Two teams of faculty scientists affiliated with the Johns Hopkins Whiting School of Engineering have been awarded research grants through the Cohen Translational Engineering Fund.
The fund was made possible by a generous commitment from Sherry and Neil Cohen ’83, founder and chairman of venture capital firm Emerald Development Managers. It serves as a catalyst for translating cutting-edge research into practice by providing faculty with critical early funding. The grant is designed to help researchers further develop and characterize their technology with a focus on commercial application. These activities often include conducting key experiments to de-risk the innovation, collecting data that will bolster patent applications, working with contract research organizations to accomplish discrete deliverables, building prototypes, and more.
Grantees receive a maximum of $100,000 for a nine-month project. Since its inception a decade ago, the Cohen Fund has awarded more than $1.7 million to support 33 projects. Prior winning projects include a novel gene therapy that reprograms solid tumor cells via biodegradable polymers to trigger an anti-tumor immune response in the body, as well as a lens-free holographic device for imaging urine, which enables the early detection of urinary tract infections.
A panel of experienced researchers, engineers, startup entrepreneurs, and business executives reviewed presentations from a highly competitive pool of selected faculty finalists. The 2025 grantees and their innovative projects are detailed below.

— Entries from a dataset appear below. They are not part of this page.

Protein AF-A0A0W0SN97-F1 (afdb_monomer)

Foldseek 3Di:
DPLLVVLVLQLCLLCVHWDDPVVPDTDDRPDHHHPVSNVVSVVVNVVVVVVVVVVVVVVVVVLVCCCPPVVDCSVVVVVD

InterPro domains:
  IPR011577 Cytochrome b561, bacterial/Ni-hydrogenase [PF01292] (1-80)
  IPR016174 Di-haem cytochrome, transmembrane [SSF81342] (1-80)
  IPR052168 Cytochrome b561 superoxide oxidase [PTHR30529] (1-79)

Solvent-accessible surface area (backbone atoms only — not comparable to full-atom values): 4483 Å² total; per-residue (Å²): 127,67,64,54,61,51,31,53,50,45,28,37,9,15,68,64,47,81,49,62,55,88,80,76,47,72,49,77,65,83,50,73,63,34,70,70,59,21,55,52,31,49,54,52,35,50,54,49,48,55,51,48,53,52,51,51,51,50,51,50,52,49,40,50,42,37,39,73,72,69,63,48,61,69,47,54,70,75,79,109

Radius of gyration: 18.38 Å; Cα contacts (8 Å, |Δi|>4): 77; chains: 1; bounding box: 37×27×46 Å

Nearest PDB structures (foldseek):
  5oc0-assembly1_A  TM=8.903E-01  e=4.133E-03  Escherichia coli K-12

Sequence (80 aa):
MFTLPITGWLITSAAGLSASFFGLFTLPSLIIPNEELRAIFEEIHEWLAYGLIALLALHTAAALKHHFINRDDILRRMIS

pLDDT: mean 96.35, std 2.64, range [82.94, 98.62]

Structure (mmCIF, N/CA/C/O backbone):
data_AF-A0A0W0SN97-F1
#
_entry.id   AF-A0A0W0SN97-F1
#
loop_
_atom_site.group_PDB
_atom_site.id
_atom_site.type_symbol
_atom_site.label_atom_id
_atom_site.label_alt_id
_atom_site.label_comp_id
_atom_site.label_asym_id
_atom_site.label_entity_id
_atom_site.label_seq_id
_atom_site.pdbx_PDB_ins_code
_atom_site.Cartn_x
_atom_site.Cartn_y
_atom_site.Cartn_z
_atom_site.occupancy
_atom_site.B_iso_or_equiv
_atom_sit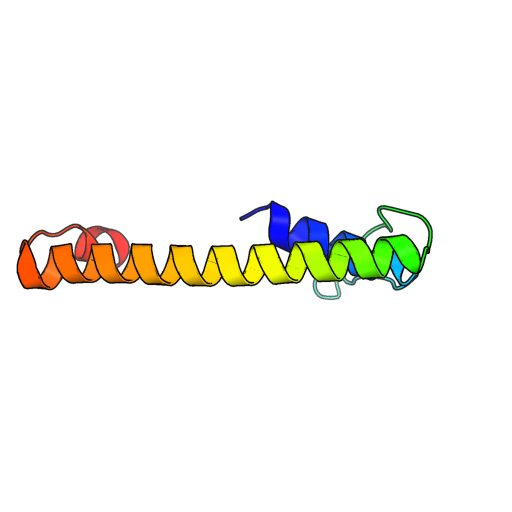e.auth_seq_id
_atom_site.auth_comp_id
_atom_site.auth_asym_id
_atom_site.auth_atom_id
_atom_site.pdbx_PDB_model_num
ATOM 1 N N . MET A 1 1 ? -7.273 2.070 -1.582 1.00 85.44 1 MET A N 1
ATOM 2 C CA . MET A 1 1 ? -6.786 0.673 -1.558 1.00 85.44 1 MET A CA 1
ATOM 3 C C . MET A 1 1 ? -6.357 0.135 -2.922 1.00 85.44 1 MET A C 1
ATOM 5 O O . MET A 1 1 ? -5.618 -0.832 -2.930 1.00 85.44 1 MET A O 1
ATOM 9 N N . PHE A 1 2 ? -6.738 0.731 -4.061 1.00 94.56 2 PHE A N 1
ATOM 10 C CA . PHE A 1 2 ? -6.302 0.230 -5.378 1.00 94.56 2 PHE A CA 1
ATOM 11 C C . PHE A 1 2 ? -4.908 0.704 -5.809 1.00 94.56 2 PHE A C 1
ATOM 13 O O . PHE A 1 2 ? -4.212 -0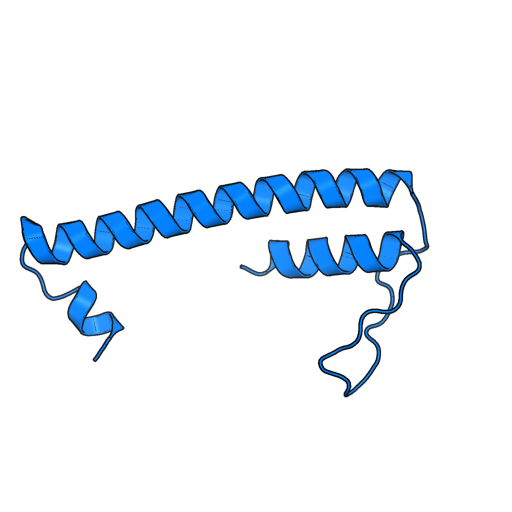.003 -6.524 1.00 94.56 2 PHE A O 1
ATOM 20 N N . THR A 1 3 ? -4.477 1.882 -5.364 1.00 95.31 3 THR A N 1
ATOM 21 C CA . THR A 1 3 ? -3.214 2.490 -5.803 1.00 95.31 3 THR A CA 1
ATOM 22 C C . THR A 1 3 ? -1.985 1.695 -5.371 1.00 95.31 3 THR A C 1
ATOM 24 O O . THR A 1 3 ? -1.114 1.477 -6.197 1.00 95.31 3 THR A O 1
ATOM 27 N N . LEU A 1 4 ? -1.940 1.197 -4.131 1.00 97.06 4 LEU A N 1
ATOM 28 C CA . LEU A 1 4 ? -0.844 0.354 -3.629 1.00 97.06 4 LEU A CA 1
ATOM 29 C C . LEU A 1 4 ? -0.589 -0.908 -4.473 1.00 97.06 4 LEU A C 1
ATOM 31 O O . LEU A 1 4 ? 0.529 -1.081 -4.951 1.00 97.06 4 LEU A O 1
ATOM 35 N N . PRO A 1 5 ? -1.575 -1.796 -4.708 1.00 95.62 5 PRO A N 1
ATOM 36 C CA . PRO A 1 5 ? -1.332 -2.980 -5.528 1.00 95.62 5 PRO A CA 1
ATOM 37 C C . PRO A 1 5 ? -0.986 -2.625 -6.981 1.00 95.62 5 PRO A C 1
ATOM 39 O O . PRO A 1 5 ? -0.153 -3.300 -7.581 1.00 95.62 5 PRO A O 1
ATOM 42 N N . ILE A 1 6 ? -1.556 -1.547 -7.536 1.00 96.81 6 ILE A N 1
ATOM 43 C CA . ILE A 1 6 ? -1.211 -1.079 -8.888 1.00 96.81 6 ILE A CA 1
ATOM 44 C C . ILE A 1 6 ? 0.248 -0.609 -8.950 1.00 96.81 6 ILE A C 1
ATOM 46 O O . ILE A 1 6 ? 0.963 -0.994 -9.871 1.00 96.81 6 ILE A O 1
ATOM 50 N N . THR A 1 7 ? 0.724 0.172 -7.975 1.00 97.69 7 THR A N 1
ATOM 51 C CA . THR A 1 7 ? 2.126 0.617 -7.960 1.00 97.69 7 THR A CA 1
ATOM 52 C C . THR A 1 7 ? 3.087 -0.546 -7.726 1.00 97.69 7 THR A C 1
ATOM 54 O O . THR A 1 7 ? 4.116 -0.602 -8.386 1.00 97.69 7 THR A O 1
ATOM 57 N N . GLY A 1 8 ? 2.725 -1.544 -6.912 1.00 96.88 8 GLY A N 1
ATOM 58 C CA . GLY A 1 8 ? 3.512 -2.779 -6.768 1.00 96.88 8 GLY A CA 1
ATOM 59 C C . GLY A 1 8 ? 3.632 -3.579 -8.074 1.00 96.88 8 GLY A C 1
ATOM 60 O O . GLY A 1 8 ? 4.704 -4.081 -8.428 1.00 96.88 8 GLY A O 1
ATOM 61 N N . TRP A 1 9 ? 2.543 -3.651 -8.844 1.00 97.25 9 TRP A N 1
ATOM 62 C CA . TRP A 1 9 ? 2.550 -4.273 -10.170 1.00 97.25 9 TRP A CA 1
ATOM 63 C C . TRP A 1 9 ? 3.392 -3.470 -11.177 1.00 97.25 9 TRP A C 1
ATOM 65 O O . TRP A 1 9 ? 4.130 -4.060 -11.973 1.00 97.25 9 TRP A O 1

REVEAL: Real-time Evaluation and Verification of External Adversarial Links
Principal investigator:
Alex Marder, PhD
Assistant Professor of Computer Science
The pitch: Identification of the manufacturers of radios on cell towers based on received radio frequency transmissions to classify benign versus potentially malicious base stations to secure safe cellular communications infrastructure and protect secure communications.
Nation-state adversaries can eavesdrop on sensitive cellular communications around the world through the cellular radio infrastructure housed on LTE and 5G cellular towers, also known as base stations. To counter that, Marder and his team created a classifier technology that identifies the manufacturers of radios on nearby cell towers by analyzing received radio frequency transmissions. This capability helps distinguish between base stations made by benign vendors and potentially malicious base stations. Enabling secure identification offers a communications advantage to the U.S. Department of Defense and the State Department. Currently, military members and diplomats are advised against using cell phones for sensitive communications, unfortunately limiting access to the high-bandwidth and low-latency communications of cellular networks.
Marder envisions two products resulting from this technology, the first being an app that notifies the user of the base stations their phone is connected to and automatically reconfigures the phone to connect to a safe base station if a malicious base station is identified. The second product is a database of station observation and classification data, annotated with geolocations and vendors based on what the phone app observes. This database would allow for analysis of which overseas cell carriers use safe base station infrastructure in specific areas of interest.
The team plans to use the funding to transition the existing prototypes to production-ready software. This will include improving the user interface of the database, increasing the reliability of the phone application, and hardening the security of both products against potential attack.
D-SENSE: Deep Learning-Powered Digital SERS for Rapid and Ultrasensitive Bioprocess Monitoring
Principal investigator:
Ishan Barman, PhD
Professor of Mechanical Engineering
The pitch: Low-cost, label-free, and highly robust bioanalytical method for monitoring biopharmaceutical manufacturing.
The production of biopharmaceuticals – complex biologic medicines like monoclonal antibodies, viral vectors, and cell therapies – represents a growing market as more of these therapeutics are approved and enter the market. Ensuring consistent quality of these materials is paramount to their safety and clinical success, but current monitoring methods are costly, require substantial analysis time, and can cause production delays. There is a need for real-time process analytical technologies that can monitor key cell culture parameters to reduce batch failure risk and improve manufacturing yields.
Barman and his team developed a real-time monitoring technology that can quickly and accurately check the health and quality of cells grown to produce biopharmaceuticals. The technology involves mixing a small sample of cell culture growth medium with colloidal gold nanoparticles and then using digital surface-enhanced Raman spectroscopy (SERS) coupled with deep learning to detect and quantify critical analytes and product quality characteristics. Requiring only minutes to analyze samples, this approach is much faster and more efficient than traditional process analytical technologies, and it can be easily integrated into existing manufacturing processes.
Barman said, “As a lab focused on translational research, JHTV has been an invaluable partner—helping us secure IP protection early and guiding us through the application process for the Cohen Translational Fund. Their support has enabled us to pursue commercialization pathways that would be difficult to navigate alone. With our recent efforts to advance real-time monitoring technologies for biomanufacturing, this support has been especially timely. We see real potential in the broader JHTV ecosystem, from access to incubator space to future partnering opportunities.”
The team plans to use the funding to support technical development of the D-SENSE analysis platform, perform pilot testing, and achieve system integration with a bioreactor for real-time, continuous monitoring of cell culture medium with validated sensitivity and stability.